A realidade nacional e o histórico regional mostram que a disputa por esses "pontos" de atuação pode ser letal. Cidades de todo o país registram com frequência episódios em que a extorsão velada se transforma em crime de sangue. Um dos reflexos mais trágicos dessa atividade sem regulamentação ocorre quando os próprios guardadores entram em confrontos violentos pelo monopólio de determinadas ruas territoriais.
O cenário das feiras livres tradicionais de domingo, espaços de grande circulação de pessoas e veículos, costuma ser o pano de fundo perfeito para essas tragédias econômicas e sociais, onde o controle de poucas quadras de estacionamento é disputado a preço de vidas humanas.
O grande entrave para a resolução do problema reside na complexidade jurídica e social da atividade. Por um lado, há a urgência social: muitos recorrem às ruas devido à falta de oportunidades no mercado de trabalho formal.
Por outro, a abordagem impositiva desfigura qualquer noção de voluntariedade. Juridicamente, a cobrança por vaga pública sem autorização legal pode configurar o crime de extorsão ou contravenção penal de exercício ilegal da profissão, dependendo da agressividade da abordagem.
Casos de abuso, onde cobranças chegam a valores exorbitantes durante grandes eventos e shows, deixam claro que o problema migrou do sustento informal para uma espécie de "pedágio urbano" obrigatório controlado pelo medo.
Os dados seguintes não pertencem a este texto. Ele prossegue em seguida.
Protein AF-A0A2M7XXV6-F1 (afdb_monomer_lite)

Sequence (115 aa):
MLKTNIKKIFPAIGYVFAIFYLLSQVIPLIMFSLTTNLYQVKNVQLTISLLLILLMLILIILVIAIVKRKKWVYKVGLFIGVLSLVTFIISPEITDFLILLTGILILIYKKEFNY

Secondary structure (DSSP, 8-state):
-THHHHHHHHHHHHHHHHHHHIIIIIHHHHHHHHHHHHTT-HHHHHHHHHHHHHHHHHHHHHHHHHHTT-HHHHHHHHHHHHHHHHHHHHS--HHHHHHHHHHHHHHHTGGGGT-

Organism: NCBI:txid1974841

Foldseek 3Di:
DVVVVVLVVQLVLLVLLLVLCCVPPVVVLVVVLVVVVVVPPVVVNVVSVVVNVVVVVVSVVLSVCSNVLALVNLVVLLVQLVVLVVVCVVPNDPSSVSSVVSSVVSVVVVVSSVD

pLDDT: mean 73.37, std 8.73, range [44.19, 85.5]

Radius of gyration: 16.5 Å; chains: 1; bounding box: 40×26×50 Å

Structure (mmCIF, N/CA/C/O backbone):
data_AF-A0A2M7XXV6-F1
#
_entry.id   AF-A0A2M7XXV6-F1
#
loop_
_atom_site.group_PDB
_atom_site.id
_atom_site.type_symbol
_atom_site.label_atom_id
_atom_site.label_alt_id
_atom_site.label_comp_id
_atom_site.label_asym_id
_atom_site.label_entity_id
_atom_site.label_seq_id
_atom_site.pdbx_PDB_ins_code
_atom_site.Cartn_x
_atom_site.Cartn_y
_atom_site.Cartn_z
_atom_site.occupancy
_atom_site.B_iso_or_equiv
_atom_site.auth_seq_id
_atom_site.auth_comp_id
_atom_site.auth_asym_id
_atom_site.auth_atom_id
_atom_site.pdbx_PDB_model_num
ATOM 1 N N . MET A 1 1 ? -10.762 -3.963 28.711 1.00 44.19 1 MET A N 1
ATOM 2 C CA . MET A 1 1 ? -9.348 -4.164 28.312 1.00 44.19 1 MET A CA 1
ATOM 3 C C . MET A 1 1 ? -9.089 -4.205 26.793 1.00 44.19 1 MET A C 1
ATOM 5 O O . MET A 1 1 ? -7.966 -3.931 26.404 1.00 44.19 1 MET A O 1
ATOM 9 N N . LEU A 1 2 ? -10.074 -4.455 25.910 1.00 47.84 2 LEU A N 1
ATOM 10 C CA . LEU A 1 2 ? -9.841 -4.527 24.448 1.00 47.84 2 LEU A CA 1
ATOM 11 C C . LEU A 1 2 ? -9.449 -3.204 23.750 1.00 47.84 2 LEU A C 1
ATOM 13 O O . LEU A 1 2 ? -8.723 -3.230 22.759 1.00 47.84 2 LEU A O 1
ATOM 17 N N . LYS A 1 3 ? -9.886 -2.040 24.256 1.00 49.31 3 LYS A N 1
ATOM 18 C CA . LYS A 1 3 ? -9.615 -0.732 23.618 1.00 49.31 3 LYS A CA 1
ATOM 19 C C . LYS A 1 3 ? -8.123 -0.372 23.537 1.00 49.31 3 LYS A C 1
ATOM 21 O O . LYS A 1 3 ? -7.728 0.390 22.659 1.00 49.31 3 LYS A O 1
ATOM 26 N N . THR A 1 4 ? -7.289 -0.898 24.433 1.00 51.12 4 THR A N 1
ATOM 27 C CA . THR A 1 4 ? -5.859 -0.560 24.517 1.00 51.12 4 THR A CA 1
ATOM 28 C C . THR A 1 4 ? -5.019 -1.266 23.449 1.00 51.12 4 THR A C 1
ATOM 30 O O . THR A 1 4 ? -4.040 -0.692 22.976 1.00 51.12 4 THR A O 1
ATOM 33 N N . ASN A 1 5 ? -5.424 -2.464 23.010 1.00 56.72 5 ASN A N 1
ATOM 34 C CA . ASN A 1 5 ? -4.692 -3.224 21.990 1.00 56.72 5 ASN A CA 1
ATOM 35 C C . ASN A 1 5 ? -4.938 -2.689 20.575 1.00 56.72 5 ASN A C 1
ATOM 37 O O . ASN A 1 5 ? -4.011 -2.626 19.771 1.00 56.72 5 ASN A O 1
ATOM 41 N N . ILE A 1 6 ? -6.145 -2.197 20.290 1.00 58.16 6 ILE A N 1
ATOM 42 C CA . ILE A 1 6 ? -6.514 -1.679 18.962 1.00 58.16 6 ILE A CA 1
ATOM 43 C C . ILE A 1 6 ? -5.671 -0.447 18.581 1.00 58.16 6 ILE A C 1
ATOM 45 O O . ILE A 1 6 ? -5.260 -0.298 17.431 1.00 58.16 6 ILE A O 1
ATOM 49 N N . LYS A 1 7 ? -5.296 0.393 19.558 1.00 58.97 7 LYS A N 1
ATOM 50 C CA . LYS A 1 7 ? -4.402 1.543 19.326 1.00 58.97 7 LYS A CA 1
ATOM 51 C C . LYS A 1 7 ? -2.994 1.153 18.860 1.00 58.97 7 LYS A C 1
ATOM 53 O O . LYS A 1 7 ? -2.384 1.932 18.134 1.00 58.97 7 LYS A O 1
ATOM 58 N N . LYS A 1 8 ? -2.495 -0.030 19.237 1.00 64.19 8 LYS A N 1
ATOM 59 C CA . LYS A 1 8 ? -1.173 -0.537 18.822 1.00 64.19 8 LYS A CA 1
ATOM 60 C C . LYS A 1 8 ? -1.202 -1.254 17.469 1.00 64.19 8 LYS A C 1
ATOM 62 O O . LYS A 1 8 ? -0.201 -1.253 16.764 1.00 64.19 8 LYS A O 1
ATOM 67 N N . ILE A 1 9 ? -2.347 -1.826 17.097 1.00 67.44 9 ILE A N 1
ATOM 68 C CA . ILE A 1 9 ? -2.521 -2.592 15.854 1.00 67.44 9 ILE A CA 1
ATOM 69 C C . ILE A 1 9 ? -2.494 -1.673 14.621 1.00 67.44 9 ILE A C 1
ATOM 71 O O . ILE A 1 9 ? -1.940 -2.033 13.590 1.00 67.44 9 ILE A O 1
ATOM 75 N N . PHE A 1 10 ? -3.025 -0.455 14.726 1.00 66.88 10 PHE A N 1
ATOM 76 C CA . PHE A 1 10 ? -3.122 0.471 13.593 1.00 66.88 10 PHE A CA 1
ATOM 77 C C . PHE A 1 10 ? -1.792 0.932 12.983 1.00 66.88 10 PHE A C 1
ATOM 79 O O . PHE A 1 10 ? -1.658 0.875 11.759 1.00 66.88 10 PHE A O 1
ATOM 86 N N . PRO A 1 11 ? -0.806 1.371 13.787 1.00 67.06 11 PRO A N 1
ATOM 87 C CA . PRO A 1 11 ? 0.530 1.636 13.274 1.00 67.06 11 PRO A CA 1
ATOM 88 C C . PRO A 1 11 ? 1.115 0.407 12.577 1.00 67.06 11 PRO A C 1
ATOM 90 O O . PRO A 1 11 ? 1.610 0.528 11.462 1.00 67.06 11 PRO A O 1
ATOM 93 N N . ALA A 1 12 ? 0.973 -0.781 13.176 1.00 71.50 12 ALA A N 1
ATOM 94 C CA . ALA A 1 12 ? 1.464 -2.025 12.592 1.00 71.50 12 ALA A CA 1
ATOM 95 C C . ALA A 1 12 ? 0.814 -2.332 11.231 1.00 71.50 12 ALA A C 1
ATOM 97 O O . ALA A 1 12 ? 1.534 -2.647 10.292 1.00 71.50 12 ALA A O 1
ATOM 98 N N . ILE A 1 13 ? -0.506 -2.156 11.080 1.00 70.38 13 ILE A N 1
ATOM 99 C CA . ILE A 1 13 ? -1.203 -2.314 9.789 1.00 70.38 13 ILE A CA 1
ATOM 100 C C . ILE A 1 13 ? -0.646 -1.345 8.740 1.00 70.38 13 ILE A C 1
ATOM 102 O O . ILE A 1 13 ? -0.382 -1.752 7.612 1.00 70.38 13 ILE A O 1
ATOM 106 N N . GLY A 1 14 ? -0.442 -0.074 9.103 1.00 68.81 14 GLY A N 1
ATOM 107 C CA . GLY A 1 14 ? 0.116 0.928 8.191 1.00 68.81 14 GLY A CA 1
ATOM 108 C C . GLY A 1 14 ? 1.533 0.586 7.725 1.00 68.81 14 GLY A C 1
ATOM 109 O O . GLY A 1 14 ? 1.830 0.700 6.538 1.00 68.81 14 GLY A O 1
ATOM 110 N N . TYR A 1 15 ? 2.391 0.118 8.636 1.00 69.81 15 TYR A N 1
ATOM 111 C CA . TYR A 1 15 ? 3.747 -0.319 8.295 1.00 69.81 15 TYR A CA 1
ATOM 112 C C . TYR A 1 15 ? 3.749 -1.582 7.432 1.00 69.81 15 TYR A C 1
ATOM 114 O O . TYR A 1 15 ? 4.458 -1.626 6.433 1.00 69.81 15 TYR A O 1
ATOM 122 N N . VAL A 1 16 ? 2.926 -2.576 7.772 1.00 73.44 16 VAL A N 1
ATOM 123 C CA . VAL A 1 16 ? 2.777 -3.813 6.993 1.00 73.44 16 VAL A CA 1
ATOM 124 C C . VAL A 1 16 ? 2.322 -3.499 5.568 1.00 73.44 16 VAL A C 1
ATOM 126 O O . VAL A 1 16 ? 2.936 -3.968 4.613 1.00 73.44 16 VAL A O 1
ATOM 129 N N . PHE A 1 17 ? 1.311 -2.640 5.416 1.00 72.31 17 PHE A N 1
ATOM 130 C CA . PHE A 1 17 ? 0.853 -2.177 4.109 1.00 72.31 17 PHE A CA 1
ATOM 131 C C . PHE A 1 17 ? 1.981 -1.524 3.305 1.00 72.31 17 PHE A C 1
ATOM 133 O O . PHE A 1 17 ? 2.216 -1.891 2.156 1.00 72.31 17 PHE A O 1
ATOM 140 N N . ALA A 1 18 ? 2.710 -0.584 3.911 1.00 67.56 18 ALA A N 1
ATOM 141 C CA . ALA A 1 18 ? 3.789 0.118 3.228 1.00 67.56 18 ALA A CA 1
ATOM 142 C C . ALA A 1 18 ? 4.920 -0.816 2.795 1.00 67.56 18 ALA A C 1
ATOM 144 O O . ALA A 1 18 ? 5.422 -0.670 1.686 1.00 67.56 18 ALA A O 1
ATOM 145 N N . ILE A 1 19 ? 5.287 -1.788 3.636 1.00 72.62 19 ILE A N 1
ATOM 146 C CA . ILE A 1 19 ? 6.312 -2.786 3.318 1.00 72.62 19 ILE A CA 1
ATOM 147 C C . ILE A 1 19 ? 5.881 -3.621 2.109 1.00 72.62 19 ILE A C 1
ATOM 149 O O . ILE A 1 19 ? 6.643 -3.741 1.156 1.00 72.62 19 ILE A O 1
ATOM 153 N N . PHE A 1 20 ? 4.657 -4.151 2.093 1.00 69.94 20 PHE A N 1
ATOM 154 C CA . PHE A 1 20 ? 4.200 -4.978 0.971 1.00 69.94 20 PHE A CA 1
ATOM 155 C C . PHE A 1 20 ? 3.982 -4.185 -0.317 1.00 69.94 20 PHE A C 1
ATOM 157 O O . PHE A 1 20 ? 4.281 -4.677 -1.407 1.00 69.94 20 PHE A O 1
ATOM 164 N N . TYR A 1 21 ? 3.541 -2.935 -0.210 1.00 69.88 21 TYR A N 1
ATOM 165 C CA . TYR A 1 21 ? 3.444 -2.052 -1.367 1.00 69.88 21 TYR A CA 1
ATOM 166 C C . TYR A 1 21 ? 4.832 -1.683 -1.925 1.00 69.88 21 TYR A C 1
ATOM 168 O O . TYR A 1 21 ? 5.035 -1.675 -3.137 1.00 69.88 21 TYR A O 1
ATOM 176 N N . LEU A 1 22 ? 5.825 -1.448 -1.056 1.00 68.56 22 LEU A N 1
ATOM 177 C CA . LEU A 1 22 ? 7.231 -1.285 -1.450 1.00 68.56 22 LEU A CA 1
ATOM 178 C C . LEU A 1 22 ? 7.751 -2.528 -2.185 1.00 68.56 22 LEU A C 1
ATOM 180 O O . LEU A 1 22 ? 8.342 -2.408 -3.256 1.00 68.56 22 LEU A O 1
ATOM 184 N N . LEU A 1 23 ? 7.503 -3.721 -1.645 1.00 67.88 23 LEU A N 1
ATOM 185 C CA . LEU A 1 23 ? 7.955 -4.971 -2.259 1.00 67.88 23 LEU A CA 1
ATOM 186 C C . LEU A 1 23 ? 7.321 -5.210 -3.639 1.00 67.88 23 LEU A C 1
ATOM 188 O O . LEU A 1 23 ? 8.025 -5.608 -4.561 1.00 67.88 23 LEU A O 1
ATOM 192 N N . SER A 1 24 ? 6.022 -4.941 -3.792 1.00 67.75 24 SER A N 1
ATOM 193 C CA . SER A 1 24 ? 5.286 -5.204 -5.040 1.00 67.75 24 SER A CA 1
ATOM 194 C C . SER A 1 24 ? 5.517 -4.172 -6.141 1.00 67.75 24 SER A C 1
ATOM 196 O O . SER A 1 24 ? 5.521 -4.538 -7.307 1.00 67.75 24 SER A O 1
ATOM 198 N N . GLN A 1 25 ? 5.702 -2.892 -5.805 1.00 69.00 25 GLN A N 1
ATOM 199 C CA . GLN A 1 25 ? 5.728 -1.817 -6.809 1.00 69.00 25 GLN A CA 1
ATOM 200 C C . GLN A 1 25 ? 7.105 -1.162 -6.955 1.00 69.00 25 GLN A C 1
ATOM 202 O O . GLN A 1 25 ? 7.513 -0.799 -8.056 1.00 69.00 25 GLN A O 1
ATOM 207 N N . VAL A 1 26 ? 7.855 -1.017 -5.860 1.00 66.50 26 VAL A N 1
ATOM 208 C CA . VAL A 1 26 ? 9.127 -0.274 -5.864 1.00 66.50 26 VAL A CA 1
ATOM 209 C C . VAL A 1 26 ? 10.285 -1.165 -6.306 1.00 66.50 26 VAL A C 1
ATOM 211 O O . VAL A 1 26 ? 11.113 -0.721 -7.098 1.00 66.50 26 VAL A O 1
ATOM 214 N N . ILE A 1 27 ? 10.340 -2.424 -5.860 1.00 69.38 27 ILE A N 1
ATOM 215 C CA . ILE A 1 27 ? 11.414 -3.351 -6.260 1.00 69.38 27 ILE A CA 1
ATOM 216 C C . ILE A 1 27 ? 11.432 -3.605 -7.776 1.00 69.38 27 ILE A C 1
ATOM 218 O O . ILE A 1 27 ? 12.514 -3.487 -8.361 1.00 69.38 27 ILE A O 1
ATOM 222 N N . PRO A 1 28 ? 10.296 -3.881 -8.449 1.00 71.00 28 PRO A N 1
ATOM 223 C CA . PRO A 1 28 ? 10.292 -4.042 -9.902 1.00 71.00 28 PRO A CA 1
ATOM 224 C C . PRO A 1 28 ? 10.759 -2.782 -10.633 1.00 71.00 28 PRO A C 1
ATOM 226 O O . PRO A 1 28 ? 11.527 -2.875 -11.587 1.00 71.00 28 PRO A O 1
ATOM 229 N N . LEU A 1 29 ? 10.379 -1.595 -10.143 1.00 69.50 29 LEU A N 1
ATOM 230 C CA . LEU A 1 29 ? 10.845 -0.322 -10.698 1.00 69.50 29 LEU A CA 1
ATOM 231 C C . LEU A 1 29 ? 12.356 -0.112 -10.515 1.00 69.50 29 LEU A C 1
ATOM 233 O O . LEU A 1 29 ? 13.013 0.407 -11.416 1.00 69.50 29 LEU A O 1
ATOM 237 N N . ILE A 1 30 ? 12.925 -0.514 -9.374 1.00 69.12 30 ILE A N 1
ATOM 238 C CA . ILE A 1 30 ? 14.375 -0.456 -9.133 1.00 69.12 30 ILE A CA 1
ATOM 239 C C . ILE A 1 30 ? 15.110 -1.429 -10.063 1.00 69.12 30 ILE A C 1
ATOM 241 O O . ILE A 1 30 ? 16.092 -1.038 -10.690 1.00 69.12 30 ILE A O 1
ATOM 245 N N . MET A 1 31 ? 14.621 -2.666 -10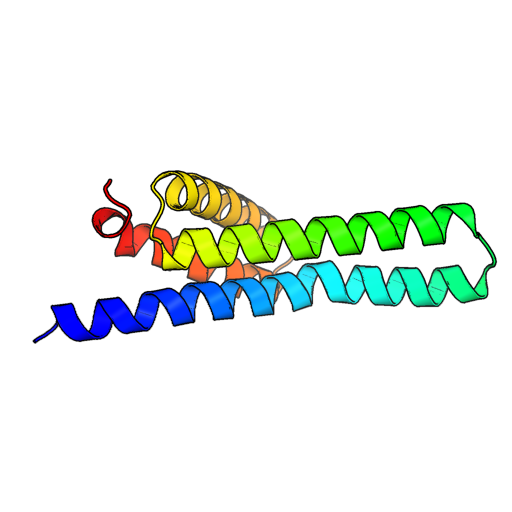.205 1.00 68.75 31 MET A N 1
ATOM 246 C CA . MET A 1 31 ? 15.155 -3.649 -11.161 1.00 68.75 31 MET A CA 1
ATOM 247 C C . MET A 1 31 ? 15.099 -3.125 -12.604 1.00 68.75 31 MET A C 1
ATOM 249 O O . MET A 1 31 ? 16.065 -3.255 -13.359 1.00 68.75 31 MET A O 1
ATOM 253 N N . PHE A 1 32 ? 14.002 -2.467 -12.979 1.00 70.56 32 PHE A N 1
ATOM 254 C CA . PHE A 1 32 ? 13.852 -1.821 -14.282 1.00 70.56 32 PHE A CA 1
ATOM 255 C C . PHE A 1 32 ? 14.821 -0.636 -14.465 1.00 70.56 32 PHE A C 1
ATOM 257 O O . PHE A 1 32 ? 15.442 -0.472 -15.513 1.00 70.56 32 PHE A O 1
ATOM 264 N N . SER A 1 33 ? 15.031 0.172 -13.424 1.00 66.06 33 SER A N 1
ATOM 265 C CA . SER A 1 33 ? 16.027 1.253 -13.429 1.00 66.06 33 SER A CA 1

A cobrança de providências feita pelo Professor Abreu em Ibiporã reflete a necessidade de uma ação conjunta que una forças policiais, fiscalização municipal e assistência social. Cidades que conseguiram mitigar o problema apostaram na implantação de estacionamentos regulamentados (zonas azuis digitais) e no cadastramento e reintegração dessas pessoas no mercado de trabalho formal.
Enquanto o espaço público continuar sendo gerido pela intimidação informal, o cidadão comum seguirá pagando duas vezes: uma com os seus impostos e outra pelo direito de estacionar sem o medo de ser a próxima vítima da violência urbana.